#### What the task requires
Quote the entries below from the line with "ATOM 2 C CA" through the line with "ATOM 43 O O", both ends included, and only those lines.

**** Data extract ****

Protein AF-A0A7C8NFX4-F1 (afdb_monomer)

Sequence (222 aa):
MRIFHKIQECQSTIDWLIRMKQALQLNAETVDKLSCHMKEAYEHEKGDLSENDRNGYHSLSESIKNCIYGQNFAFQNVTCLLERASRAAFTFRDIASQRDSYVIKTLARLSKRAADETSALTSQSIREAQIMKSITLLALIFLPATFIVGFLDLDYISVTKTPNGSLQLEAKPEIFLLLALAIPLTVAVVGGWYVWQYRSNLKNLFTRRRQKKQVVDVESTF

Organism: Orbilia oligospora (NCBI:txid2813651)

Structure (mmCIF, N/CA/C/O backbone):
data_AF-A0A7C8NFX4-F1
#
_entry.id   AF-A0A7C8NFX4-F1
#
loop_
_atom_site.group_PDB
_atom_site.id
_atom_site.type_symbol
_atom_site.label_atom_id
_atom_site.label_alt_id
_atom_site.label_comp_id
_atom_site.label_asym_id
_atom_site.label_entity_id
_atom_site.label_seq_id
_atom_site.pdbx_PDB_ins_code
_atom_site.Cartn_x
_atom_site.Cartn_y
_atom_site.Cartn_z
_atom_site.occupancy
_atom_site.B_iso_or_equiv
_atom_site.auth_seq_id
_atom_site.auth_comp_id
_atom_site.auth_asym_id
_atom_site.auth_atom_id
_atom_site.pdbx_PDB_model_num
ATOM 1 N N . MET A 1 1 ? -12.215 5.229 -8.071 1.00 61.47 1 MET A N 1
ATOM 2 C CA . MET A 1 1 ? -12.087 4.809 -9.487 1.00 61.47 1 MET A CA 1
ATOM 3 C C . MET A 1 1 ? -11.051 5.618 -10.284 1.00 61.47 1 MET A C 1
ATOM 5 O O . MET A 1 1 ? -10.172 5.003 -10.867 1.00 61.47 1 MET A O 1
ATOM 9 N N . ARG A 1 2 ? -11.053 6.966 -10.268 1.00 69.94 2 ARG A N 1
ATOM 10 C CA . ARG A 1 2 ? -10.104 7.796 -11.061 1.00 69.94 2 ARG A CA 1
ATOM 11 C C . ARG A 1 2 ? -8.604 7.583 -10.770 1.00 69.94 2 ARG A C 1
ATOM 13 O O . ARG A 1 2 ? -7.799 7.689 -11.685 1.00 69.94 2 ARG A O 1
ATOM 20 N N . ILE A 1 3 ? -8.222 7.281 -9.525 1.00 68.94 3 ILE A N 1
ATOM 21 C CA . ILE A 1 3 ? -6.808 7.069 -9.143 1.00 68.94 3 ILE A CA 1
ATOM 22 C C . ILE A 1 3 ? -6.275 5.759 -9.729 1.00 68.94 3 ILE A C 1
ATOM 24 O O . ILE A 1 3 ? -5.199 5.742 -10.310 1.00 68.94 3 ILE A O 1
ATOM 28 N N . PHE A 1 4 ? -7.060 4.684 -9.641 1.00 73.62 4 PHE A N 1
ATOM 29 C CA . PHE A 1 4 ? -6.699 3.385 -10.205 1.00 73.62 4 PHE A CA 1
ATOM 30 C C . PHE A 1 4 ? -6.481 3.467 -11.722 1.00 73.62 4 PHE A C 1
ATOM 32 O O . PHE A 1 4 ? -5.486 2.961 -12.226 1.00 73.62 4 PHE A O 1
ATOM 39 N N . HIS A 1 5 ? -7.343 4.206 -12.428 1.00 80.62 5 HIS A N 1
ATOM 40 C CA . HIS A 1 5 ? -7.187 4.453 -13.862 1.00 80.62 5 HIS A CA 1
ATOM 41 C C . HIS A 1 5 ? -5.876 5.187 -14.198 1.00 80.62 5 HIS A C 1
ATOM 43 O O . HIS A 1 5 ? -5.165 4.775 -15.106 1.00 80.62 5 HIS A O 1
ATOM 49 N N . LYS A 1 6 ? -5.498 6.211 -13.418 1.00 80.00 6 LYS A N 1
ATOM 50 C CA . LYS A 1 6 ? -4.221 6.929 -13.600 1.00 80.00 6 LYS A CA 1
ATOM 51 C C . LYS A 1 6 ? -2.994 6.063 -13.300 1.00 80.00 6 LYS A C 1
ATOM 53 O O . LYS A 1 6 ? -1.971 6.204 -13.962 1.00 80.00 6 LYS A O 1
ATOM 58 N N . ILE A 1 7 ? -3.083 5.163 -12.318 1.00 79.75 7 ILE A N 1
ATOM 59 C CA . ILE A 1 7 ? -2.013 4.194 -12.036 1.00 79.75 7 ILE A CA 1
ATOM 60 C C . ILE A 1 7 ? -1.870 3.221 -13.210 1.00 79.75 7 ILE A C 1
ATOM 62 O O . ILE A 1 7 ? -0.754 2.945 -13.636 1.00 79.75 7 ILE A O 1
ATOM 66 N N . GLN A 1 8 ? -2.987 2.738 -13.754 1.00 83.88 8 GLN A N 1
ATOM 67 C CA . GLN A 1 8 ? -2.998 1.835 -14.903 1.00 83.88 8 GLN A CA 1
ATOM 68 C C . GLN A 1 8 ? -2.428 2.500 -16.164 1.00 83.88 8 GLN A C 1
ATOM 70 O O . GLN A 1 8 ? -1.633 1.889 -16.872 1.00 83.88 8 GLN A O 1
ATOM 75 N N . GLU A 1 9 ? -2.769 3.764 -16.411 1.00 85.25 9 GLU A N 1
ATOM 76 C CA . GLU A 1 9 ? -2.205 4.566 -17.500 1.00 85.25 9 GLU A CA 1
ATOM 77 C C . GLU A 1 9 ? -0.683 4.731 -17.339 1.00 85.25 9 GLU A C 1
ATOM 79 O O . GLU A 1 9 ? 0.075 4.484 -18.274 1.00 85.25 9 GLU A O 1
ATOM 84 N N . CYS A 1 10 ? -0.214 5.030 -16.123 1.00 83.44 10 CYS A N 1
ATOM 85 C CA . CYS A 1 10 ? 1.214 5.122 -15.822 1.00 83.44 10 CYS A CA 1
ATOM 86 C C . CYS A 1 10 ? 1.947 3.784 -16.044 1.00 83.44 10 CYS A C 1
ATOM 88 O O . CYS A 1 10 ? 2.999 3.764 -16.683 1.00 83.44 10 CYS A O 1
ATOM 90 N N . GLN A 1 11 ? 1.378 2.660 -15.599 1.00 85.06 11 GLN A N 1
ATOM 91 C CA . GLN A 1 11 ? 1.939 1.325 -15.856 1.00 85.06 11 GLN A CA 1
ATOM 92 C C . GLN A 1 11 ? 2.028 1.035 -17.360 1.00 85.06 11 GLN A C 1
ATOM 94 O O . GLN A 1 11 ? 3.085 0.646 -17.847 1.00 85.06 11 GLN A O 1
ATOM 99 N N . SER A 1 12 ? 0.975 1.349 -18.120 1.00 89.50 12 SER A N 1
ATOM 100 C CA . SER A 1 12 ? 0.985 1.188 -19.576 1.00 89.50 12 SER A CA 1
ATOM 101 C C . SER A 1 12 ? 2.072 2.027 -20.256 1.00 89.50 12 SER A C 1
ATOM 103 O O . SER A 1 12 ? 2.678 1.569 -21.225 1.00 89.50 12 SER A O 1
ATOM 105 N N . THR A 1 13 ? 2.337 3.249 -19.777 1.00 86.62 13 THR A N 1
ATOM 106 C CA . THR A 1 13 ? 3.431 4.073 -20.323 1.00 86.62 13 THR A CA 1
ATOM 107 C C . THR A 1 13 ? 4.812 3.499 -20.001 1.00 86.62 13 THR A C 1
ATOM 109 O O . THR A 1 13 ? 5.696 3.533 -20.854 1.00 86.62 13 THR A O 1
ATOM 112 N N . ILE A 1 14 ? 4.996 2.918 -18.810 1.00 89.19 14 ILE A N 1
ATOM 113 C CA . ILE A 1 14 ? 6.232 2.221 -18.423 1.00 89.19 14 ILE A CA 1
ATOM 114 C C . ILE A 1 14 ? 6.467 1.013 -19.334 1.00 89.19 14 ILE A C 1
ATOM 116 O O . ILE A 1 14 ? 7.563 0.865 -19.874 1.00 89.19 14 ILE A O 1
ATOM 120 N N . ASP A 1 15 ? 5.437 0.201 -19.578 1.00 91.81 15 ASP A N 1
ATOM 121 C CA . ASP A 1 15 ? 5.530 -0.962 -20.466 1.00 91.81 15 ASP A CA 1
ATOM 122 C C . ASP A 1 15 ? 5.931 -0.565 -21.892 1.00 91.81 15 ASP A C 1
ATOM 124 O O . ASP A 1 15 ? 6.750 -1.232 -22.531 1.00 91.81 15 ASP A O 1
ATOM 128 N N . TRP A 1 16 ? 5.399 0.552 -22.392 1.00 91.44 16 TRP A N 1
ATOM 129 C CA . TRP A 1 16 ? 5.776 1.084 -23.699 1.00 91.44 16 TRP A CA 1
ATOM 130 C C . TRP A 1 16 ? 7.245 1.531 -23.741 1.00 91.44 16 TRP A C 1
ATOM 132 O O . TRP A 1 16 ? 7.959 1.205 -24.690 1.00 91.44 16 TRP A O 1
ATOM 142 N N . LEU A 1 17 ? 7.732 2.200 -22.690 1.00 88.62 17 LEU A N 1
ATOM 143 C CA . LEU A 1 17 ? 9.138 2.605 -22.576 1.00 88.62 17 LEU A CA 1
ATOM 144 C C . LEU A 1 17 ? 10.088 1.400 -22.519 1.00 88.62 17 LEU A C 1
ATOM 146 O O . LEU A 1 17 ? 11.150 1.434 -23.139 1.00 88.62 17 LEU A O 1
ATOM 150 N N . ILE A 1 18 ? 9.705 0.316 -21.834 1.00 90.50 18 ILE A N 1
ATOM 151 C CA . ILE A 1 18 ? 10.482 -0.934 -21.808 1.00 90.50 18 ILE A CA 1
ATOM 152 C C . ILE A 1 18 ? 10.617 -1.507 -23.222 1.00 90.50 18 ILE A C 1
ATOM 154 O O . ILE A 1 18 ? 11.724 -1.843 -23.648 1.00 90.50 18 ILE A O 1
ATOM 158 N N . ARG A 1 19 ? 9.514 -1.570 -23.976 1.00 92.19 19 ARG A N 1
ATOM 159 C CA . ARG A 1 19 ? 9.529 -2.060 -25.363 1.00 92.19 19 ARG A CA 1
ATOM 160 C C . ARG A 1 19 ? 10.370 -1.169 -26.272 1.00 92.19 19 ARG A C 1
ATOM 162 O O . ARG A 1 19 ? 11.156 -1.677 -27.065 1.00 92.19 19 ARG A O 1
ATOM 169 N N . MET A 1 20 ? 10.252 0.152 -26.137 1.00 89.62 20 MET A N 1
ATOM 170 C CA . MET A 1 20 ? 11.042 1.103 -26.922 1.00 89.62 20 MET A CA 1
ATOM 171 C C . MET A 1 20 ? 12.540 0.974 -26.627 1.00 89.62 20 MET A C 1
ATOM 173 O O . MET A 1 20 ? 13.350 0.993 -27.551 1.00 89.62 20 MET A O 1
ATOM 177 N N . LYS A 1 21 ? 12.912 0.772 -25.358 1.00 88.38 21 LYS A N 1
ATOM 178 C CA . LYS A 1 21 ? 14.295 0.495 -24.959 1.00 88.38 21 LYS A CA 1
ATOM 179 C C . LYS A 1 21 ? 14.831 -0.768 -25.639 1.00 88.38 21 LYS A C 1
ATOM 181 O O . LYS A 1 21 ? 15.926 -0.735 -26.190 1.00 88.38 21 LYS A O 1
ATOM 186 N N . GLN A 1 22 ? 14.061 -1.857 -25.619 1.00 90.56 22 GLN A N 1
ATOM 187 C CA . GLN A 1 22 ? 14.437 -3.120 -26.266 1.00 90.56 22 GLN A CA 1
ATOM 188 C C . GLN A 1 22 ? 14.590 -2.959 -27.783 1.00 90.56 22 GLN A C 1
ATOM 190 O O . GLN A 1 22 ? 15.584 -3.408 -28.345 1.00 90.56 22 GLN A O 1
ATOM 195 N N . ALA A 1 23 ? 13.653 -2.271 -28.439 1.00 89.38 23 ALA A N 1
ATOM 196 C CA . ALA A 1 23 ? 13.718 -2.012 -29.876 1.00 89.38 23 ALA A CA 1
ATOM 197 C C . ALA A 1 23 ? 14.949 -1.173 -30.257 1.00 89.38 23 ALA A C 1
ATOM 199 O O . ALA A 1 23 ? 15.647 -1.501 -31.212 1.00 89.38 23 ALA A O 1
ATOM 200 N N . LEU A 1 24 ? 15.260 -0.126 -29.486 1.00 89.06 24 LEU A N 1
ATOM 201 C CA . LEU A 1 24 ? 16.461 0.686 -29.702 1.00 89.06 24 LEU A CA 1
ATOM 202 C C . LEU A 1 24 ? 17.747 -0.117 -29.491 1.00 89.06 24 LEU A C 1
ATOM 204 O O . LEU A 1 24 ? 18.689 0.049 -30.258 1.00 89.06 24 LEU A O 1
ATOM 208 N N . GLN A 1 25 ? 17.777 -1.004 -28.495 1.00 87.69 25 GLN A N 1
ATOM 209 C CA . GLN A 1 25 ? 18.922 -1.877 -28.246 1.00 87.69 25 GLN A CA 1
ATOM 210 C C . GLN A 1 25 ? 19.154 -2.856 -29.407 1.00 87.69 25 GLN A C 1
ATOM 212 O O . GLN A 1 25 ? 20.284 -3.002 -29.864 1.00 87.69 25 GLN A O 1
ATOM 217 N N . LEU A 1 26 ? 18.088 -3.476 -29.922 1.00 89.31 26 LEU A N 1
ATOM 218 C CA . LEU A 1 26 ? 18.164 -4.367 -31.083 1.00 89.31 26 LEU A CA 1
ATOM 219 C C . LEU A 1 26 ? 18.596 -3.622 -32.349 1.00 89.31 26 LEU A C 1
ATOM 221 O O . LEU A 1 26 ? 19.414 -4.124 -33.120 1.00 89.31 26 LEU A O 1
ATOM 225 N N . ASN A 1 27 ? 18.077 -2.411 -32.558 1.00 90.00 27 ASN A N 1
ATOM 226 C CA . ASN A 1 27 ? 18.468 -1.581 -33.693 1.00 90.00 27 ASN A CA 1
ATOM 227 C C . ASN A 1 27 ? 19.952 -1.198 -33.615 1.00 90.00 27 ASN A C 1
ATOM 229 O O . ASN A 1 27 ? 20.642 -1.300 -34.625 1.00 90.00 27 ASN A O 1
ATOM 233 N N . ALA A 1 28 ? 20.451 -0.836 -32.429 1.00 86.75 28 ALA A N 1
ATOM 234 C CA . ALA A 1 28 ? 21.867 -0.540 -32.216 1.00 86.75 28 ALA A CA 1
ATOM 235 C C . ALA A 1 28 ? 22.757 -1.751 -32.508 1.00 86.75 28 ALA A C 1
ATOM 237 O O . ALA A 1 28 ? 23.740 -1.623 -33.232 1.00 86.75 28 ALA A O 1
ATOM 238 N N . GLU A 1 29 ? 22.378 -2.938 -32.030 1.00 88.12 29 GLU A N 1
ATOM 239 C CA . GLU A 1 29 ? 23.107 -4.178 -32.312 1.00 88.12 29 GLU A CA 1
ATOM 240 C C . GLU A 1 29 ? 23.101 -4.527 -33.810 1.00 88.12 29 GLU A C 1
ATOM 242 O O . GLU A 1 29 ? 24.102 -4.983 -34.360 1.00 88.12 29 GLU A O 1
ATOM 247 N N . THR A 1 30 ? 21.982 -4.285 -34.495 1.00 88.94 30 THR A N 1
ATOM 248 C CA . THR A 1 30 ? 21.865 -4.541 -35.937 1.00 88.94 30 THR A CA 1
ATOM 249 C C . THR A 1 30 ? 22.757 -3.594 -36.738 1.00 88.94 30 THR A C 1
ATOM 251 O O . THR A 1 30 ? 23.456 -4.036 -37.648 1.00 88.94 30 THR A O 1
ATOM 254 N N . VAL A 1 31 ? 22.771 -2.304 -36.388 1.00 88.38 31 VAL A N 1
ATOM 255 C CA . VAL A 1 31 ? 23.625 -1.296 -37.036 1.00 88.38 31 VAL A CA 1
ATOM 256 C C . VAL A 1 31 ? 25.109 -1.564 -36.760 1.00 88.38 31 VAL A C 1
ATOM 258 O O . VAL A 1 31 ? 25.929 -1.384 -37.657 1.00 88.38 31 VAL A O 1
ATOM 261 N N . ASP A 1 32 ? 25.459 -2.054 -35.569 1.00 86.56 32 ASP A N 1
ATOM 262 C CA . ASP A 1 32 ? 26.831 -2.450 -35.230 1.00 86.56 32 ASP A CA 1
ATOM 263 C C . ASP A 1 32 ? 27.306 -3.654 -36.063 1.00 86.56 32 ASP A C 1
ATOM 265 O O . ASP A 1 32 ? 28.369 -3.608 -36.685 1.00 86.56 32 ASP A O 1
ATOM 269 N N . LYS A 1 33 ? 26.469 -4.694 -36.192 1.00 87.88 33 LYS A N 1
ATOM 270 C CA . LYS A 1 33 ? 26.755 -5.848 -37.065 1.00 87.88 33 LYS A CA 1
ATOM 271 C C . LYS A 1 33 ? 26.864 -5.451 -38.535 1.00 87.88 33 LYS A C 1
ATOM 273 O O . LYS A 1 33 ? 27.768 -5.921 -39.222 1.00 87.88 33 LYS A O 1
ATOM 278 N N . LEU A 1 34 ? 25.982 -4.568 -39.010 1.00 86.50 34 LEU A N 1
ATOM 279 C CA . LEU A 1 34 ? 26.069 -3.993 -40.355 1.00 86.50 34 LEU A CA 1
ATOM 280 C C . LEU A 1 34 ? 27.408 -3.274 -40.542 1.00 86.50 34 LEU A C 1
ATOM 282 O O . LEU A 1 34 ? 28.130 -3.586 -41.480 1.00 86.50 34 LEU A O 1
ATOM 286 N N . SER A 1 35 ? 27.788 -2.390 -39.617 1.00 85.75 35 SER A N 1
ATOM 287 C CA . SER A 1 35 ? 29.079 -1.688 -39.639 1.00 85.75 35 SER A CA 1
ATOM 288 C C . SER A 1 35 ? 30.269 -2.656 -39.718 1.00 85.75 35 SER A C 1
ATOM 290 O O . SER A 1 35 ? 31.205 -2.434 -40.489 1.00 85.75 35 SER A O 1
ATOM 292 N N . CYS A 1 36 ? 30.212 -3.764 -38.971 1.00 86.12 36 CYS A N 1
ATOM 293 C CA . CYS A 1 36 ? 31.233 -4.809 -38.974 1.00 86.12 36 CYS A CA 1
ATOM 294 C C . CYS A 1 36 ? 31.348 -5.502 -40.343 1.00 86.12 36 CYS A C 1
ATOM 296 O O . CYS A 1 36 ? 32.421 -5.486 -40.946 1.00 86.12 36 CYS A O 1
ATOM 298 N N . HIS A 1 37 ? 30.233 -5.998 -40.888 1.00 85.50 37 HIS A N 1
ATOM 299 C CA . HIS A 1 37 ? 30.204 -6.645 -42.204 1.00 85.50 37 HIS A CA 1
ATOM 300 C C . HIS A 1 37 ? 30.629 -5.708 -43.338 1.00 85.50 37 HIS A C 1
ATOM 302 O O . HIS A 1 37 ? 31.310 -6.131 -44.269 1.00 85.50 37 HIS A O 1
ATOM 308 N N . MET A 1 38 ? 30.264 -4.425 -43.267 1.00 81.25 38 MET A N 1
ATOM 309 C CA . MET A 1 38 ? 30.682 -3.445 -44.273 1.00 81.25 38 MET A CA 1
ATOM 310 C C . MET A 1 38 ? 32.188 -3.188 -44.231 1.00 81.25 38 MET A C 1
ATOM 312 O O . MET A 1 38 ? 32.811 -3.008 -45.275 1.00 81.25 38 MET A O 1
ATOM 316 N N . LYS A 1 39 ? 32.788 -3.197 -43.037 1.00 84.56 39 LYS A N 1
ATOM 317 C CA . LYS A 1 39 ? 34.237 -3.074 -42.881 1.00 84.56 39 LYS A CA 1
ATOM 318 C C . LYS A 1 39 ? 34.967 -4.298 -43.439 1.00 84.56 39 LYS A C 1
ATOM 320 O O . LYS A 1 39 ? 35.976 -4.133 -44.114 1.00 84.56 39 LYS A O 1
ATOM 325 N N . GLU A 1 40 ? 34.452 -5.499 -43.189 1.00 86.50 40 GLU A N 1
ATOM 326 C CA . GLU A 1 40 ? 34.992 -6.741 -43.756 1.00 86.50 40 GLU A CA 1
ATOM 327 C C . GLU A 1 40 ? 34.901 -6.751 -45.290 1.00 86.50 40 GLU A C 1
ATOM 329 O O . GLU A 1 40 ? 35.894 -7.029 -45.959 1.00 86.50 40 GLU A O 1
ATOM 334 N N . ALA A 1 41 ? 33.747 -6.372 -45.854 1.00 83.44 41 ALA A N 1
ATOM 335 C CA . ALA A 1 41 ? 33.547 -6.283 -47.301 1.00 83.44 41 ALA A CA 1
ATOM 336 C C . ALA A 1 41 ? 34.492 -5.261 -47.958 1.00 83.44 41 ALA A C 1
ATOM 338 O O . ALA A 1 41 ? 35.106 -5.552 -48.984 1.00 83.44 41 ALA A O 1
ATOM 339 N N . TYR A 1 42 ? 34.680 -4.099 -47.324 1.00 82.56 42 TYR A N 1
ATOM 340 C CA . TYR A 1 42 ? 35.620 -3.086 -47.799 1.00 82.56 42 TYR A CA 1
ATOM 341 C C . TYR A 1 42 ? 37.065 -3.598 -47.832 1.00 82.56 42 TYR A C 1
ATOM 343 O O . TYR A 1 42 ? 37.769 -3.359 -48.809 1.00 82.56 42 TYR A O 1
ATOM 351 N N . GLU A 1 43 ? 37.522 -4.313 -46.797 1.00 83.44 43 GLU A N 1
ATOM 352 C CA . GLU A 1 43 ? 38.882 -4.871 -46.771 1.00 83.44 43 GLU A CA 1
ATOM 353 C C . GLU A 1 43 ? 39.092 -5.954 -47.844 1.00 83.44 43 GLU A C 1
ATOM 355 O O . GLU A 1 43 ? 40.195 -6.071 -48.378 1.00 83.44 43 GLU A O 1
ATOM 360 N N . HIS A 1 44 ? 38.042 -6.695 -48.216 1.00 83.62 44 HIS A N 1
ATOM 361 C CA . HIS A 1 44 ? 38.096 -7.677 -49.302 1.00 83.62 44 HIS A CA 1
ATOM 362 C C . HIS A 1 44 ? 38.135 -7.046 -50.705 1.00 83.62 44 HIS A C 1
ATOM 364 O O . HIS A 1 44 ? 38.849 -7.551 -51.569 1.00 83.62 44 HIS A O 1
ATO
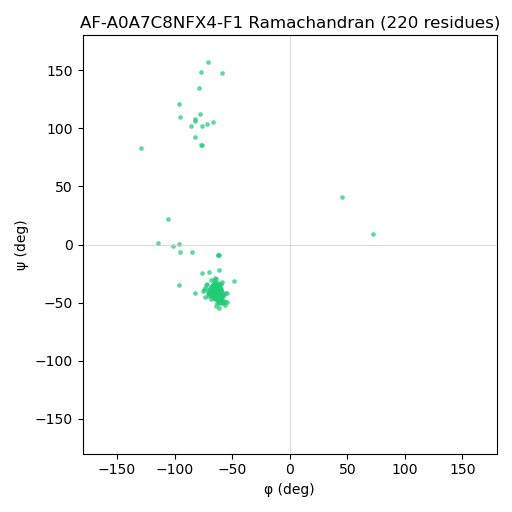M 370 N N . GLU A 1 45 ? 37.417 -5.943 -50.941 1.00 81.44 45 GLU A N 1
ATOM 371 C CA . GLU A 1 45 ? 37.323 -5.296 -52.265 1.00 81.44 45 GLU A CA 1
ATOM 372 C C . GLU A 1 45 ? 38.319 -4.141 -52.474 1.00 81.44 45 GLU A C 1
ATOM 374 O O . GLU A 1 45 ? 38.462 -3.632 -53.586 1.00 81.44 45 GLU A O 1
ATOM 379 N N . LYS A 1 46 ? 39.065 -3.731 -51.437 1.00 75.31 46 LYS A N 1
ATOM 380 C CA . LYS A 1 46 ? 39.970 -2.559 -51.439 1.00 75.31 46 LYS A CA 1
ATOM 381 C C . LYS A 1 46 ? 40.922 -2.463 -52.634 1.00 75.31 46 LYS A C 1
ATOM 383 O O . LYS A 1 46 ? 41.277 -1.352 -53.028 1.00 75.31 46 LYS A O 1
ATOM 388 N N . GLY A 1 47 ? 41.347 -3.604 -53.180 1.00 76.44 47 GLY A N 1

****

#### Response to the task
ATOM 2 C CA . MET A 1 1 ? -12.087 4.809 -9.487 1.00 61.47 1 MET A CA 1
ATOM 3 C C . MET A 1 1 ? -11.051 5.618 -10.284 1.00 61.47 1 MET A C 1
ATOM 5 O O . MET A 1 1 ? -10.172 5.003 -10.867 1.00 61.47 1 MET A O 1
ATOM 9 N N . ARG A 1 2 ? -11.053 6.966 -10.268 1.00 69.94 2 ARG A N 1
ATOM 10 C CA . ARG A 1 2 ? -10.104 7.796 -11.061 1.00 69.94 2 ARG A CA 1
ATOM 11 C C . ARG A 1 2 ? -8.604 7.583 -10.770 1.00 69.94 2 ARG A C 1
ATOM 13 O O . ARG A 1 2 ? -7.799 7.689 -11.685 1.00 69.94 2 ARG A O 1
ATOM 20 N N . ILE A 1 3 ? -8.222 7.281 -9.525 1.00 68.94 3 ILE A N 1
ATOM 21 C CA . ILE A 1 3 ? -6.808 7.069 -9.143 1.00 68.94 3 ILE A CA 1
ATOM 22 C C . ILE A 1 3 ? -6.275 5.759 -9.729 1.00 68.94 3 ILE A C 1
ATOM 24 O O . ILE A 1 3 ? -5.199 5.742 -10.310 1.00 68.94 3 ILE A O 1
ATOM 28 N N . PHE A 1 4 ? -7.060 4.684 -9.641 1.00 73.62 4 PHE A N 1
ATOM 29 C CA . PHE A 1 4 ? -6.699 3.385 -10.205 1.00 73.62 4 PHE A CA 1
ATOM 30 C C . PHE A 1 4 ? -6.481 3.467 -11.722 1.00 73.62 4 PHE A C 1
ATOM 32 O O . PHE A 1 4 ? -5.486 2.961 -12.226 1.00 73.62 4 PHE A O 1
ATOM 39 N N . HIS A 1 5 ? -7.343 4.206 -12.428 1.00 80.62 5 HIS A N 1
ATOM 40 C CA . HIS A 1 5 ? -7.187 4.453 -13.862 1.00 80.62 5 HIS A CA 1
ATOM 41 C C . HIS A 1 5 ? -5.876 5.187 -14.198 1.00 80.62 5 HIS A C 1
ATOM 43 O O . HIS A 1 5 ? -5.165 4.775 -15.106 1.00 80.62 5 HIS A O 1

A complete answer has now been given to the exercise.